For a central force problem is always possible to demonstrate that the complete movement will be constrained over a plane, so a suitable choice of coordinates will reduce the position to $\vec{r} = (x, y)$ and the previous equation yields:

\frac{d^2}{dt^2}x(t) = -G\frac{M}{r^2}\hat{u}_r\cdot \hat{u}_x

\frac{d^2}{dt^2}y(t) = -G\frac{M}{r^2}\hat{u}_r\cdot \hat{u}_y

where $\hat{u}_x$ and $\hat{u}_y$ are unitary vectors of the cartesian system. Note this set of equations does not depend on the mass of the small body.

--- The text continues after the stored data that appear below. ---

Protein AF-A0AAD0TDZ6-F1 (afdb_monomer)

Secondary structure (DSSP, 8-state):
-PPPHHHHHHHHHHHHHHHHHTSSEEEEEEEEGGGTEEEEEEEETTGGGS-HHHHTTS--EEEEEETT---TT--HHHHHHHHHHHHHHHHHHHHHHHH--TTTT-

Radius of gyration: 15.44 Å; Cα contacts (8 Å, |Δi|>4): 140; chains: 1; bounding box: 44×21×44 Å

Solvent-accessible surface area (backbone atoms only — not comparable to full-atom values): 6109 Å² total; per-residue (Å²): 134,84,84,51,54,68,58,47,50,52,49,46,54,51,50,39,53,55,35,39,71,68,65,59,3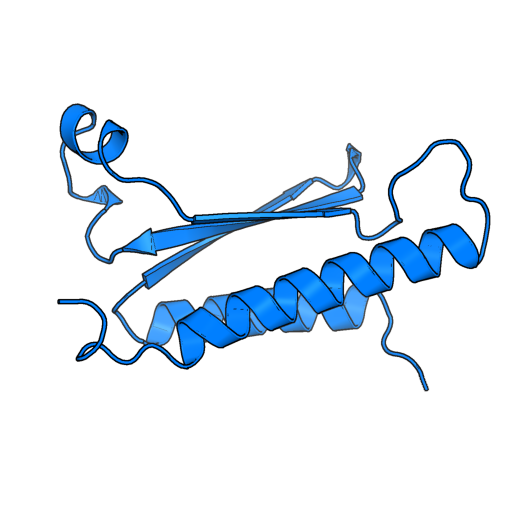4,44,58,45,79,47,78,38,76,94,71,38,30,41,35,40,36,45,36,56,56,66,48,89,77,48,57,69,81,56,47,75,70,52,88,66,49,69,51,78,24,34,49,60,31,82,64,94,85,51,58,71,69,62,16,44,51,48,2,42,48,34,44,50,54,51,42,55,60,52,49,53,58,64,66,59,55,88,80,80,78,118

pLDDT: mean 87.04, std 11.84, range [35.56, 96.88]

Structure (mmCIF, N/CA/C/O backbone):
data_AF-A0AAD0TDZ6-F1
#
_entry.id   AF-A0AAD0TDZ6-F1
#
loop_
_atom_site.group_PDB
_atom_site.id
_atom_site.type_symbol
_atom_site.label_atom_id
_atom_site.label_alt_id
_atom_site.label_comp_id
_atom_site.label_asym_id
_atom_site.label_entity_id
_atom_site.label_seq_id
_atom_site.pdbx_PDB_i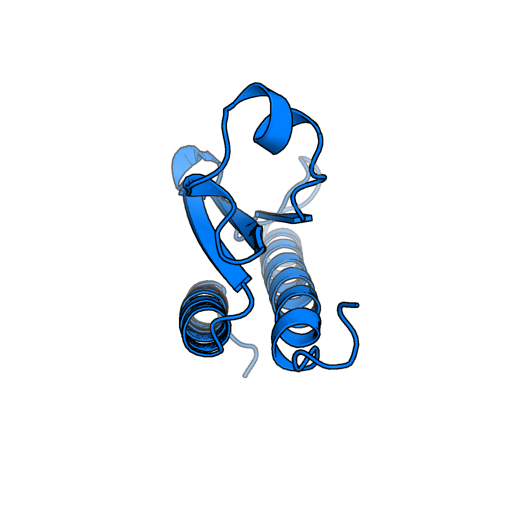ns_code
_atom_site.Cartn_x
_atom_site.Cartn_y
_atom_site.Cartn_z
_atom_site.occupancy
_atom_site.B_iso_or_equiv
_atom_site.auth_seq_id
_atom_site.auth_comp_id
_atom_site.auth_asym_id
_atom_site.auth_atom_id
_atom_site.pdbx_PDB_model_num
ATOM 1 N N . MET A 1 1 ? 22.466 -5.506 -5.059 1.00 76.75 1 MET A N 1
ATOM 2 C CA . MET A 1 1 ? 21.411 -5.688 -6.083 1.00 76.75 1 MET A CA 1
ATOM 3 C C . MET A 1 1 ? 20.282 -4.711 -5.787 1.00 76.75 1 MET A C 1
ATOM 5 O O . MET A 1 1 ? 20.109 -4.386 -4.619 1.00 76.75 1 MET A O 1
ATOM 9 N N . LYS A 1 2 ? 19.571 -4.210 -6.807 1.00 86.25 2 LYS A N 1
ATOM 10 C CA . LYS A 1 2 ? 18.332 -3.433 -6.609 1.00 86.25 2 LYS A CA 1
ATOM 11 C C . LYS A 1 2 ? 17.171 -4.412 -6.349 1.00 86.25 2 LYS A C 1
ATOM 13 O O . LYS A 1 2 ? 17.187 -5.464 -6.988 1.00 86.25 2 LYS A O 1
ATOM 18 N N . PRO A 1 3 ? 16.210 -4.094 -5.463 1.00 93.00 3 PRO A N 1
ATOM 19 C CA . PRO A 1 3 ? 15.059 -4.960 -5.232 1.00 93.00 3 PRO A CA 1
ATOM 20 C C . PRO A 1 3 ? 14.151 -5.012 -6.466 1.00 93.00 3 PRO A C 1
ATOM 22 O O . PRO A 1 3 ? 14.010 -4.005 -7.173 1.00 93.00 3 PRO A O 1
ATOM 25 N N . THR A 1 4 ? 13.544 -6.169 -6.728 1.00 92.19 4 THR A N 1
ATOM 26 C CA . THR A 1 4 ? 12.573 -6.335 -7.818 1.00 92.19 4 THR A CA 1
ATOM 27 C C . THR A 1 4 ? 11.210 -5.746 -7.445 1.00 92.19 4 THR A C 1
ATOM 29 O O . THR A 1 4 ? 10.925 -5.479 -6.275 1.00 92.19 4 THR A O 1
ATOM 32 N N . SER A 1 5 ? 10.336 -5.547 -8.437 1.00 90.62 5 SER A N 1
ATOM 33 C CA . SER A 1 5 ? 8.962 -5.104 -8.175 1.00 90.62 5 SER A CA 1
ATOM 34 C C . SER A 1 5 ? 8.203 -6.102 -7.297 1.00 90.62 5 SER A C 1
ATOM 36 O O . SER A 1 5 ? 7.454 -5.691 -6.421 1.00 90.62 5 SER A O 1
ATOM 38 N N . GLU A 1 6 ? 8.412 -7.405 -7.482 1.00 91.44 6 GLU A N 1
ATOM 39 C CA . GLU A 1 6 ? 7.794 -8.457 -6.672 1.00 91.44 6 GLU A CA 1
ATOM 40 C C . GLU A 1 6 ? 8.259 -8.398 -5.214 1.00 91.44 6 GLU A C 1
ATOM 42 O O . GLU A 1 6 ? 7.430 -8.458 -4.306 1.00 91.44 6 GLU A O 1
ATOM 47 N N . GLU A 1 7 ? 9.563 -8.226 -4.979 1.00 95.62 7 GLU A N 1
ATOM 48 C CA . GLU A 1 7 ? 10.116 -8.062 -3.630 1.00 95.62 7 GLU A CA 1
ATOM 49 C C . GLU A 1 7 ? 9.532 -6.825 -2.938 1.00 95.62 7 GLU A C 1
ATOM 51 O O . GLU A 1 7 ? 9.154 -6.887 -1.768 1.00 95.62 7 GLU A O 1
ATOM 56 N N . LEU A 1 8 ? 9.396 -5.714 -3.665 1.00 96.19 8 LEU A N 1
ATOM 57 C CA . LEU A 1 8 ? 8.790 -4.492 -3.140 1.00 96.19 8 LEU A CA 1
ATOM 58 C C . LEU A 1 8 ? 7.285 -4.655 -2.873 1.00 96.19 8 LEU A C 1
ATOM 60 O O . LEU A 1 8 ? 6.803 -4.190 -1.845 1.00 96.19 8 LEU A O 1
ATOM 64 N N . ILE A 1 9 ? 6.537 -5.355 -3.734 1.00 94.31 9 ILE A N 1
ATOM 65 C CA . ILE A 1 9 ? 5.117 -5.667 -3.490 1.00 94.31 9 ILE A CA 1
ATOM 66 C C . ILE A 1 9 ? 4.969 -6.524 -2.226 1.00 94.31 9 ILE A C 1
ATOM 68 O O . ILE A 1 9 ? 4.103 -6.244 -1.399 1.00 94.31 9 ILE A O 1
ATOM 72 N N . LEU A 1 10 ? 5.822 -7.535 -2.035 1.00 96.19 10 LEU A N 1
ATOM 73 C CA . LEU A 1 10 ? 5.813 -8.352 -0.818 1.00 96.19 10 LEU A CA 1
ATOM 74 C C . LEU A 1 10 ? 6.121 -7.523 0.433 1.00 96.19 10 LEU A C 1
ATOM 76 O O . LEU A 1 10 ? 5.486 -7.729 1.469 1.00 96.19 10 LEU A O 1
ATOM 80 N N . GLN A 1 11 ? 7.042 -6.562 0.341 1.00 96.69 11 GLN A N 1
ATOM 81 C CA . GLN A 1 11 ? 7.289 -5.610 1.424 1.00 96.69 11 GLN A CA 1
ATOM 82 C C . GLN A 1 11 ? 6.055 -4.742 1.694 1.00 96.69 11 GLN A C 1
ATOM 84 O O . GLN A 1 11 ? 5.686 -4.589 2.852 1.00 96.69 11 GLN A O 1
ATOM 89 N N . VAL A 1 12 ? 5.359 -4.243 0.663 1.00 96.69 12 VAL A N 1
ATOM 90 C CA . VAL A 1 12 ? 4.125 -3.449 0.833 1.00 96.69 12 VAL A CA 1
ATOM 91 C C . VAL A 1 12 ? 3.056 -4.257 1.566 1.00 96.69 12 VAL A C 1
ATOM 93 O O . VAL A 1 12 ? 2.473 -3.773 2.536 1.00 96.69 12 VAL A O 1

From the previous figure, and defining the velocities in $v_x$ and $v_y$ we obtain:

\hat{u}_r\cdot \hat{u}_x = \cos(\varphi) = \frac{x}{r}

\hat{u}_r\cdot \hat{u}_y = \sin(\varphi) = \frac{y}{r}

to get finally

\frac{d}{dt}v_x(t) = -G\frac{M}{r^3}x

\frac{d}{dt}x(t) = v_x(t)

\frac{d}{dt}v_y(t) = -G\frac{M}{r^3}y

\frac{d}{dt}y(t) = v_y(t)

Leap-frog Integration

The leap-frog scheme is an integration method inteded to solve differential equations associated to physical problems with implicit conservations laws (e.g. mechanical problems where the total energy is conserved). For this, suppose a problem of the form:

\frac{d}{dt}x(t) = v(t)

\frac{d}{dt}v(t) = F(x)

The leap-frog scheme gives the approximate solution through the next set of iterative expressions:

x_{i+1} = x_i + v_i\Delta t + \frac{1}{2}F(x_i)\Delta t^2

v_{i+1} = v_i + \frac{1}{2}[F(x_i)+F(x_{i+1})]\Delta t

where $x_{i}$ denotes the position in the time $t_i = a + i\times \Delta t$ , and $a$ is the initial time. The solution given by this procedure is less sensible to numerical losses of energy, unlike ordinary methods like Euler.

1. Solve the central force problem using the Euler's method given during class. Use the initial conditions compatible with the system Earth-Sun, i.e.

v_x(t=0) = 0

v_y(t=0) = 29780\ m/s

x(t=0) = 1.5\times 10^{11}\ m

y(t=0) = 0

M = 1.98855\times 10^{30}\ kg

Integrate during five years using a timestep $\Delta t$ of 1 day ( $86400\ s$ ). If you want, you can use a more convenient coordinate system in $days$ for time, $km$ for distance and $M_{\odot}$ for mass. (Remember you must change also the units of $G$ ). Plot the orbit $x(t)$ vs $y(t)$ .

2. Repeat the same problem but using the leap-frog scheme. Plot the resulting orbit.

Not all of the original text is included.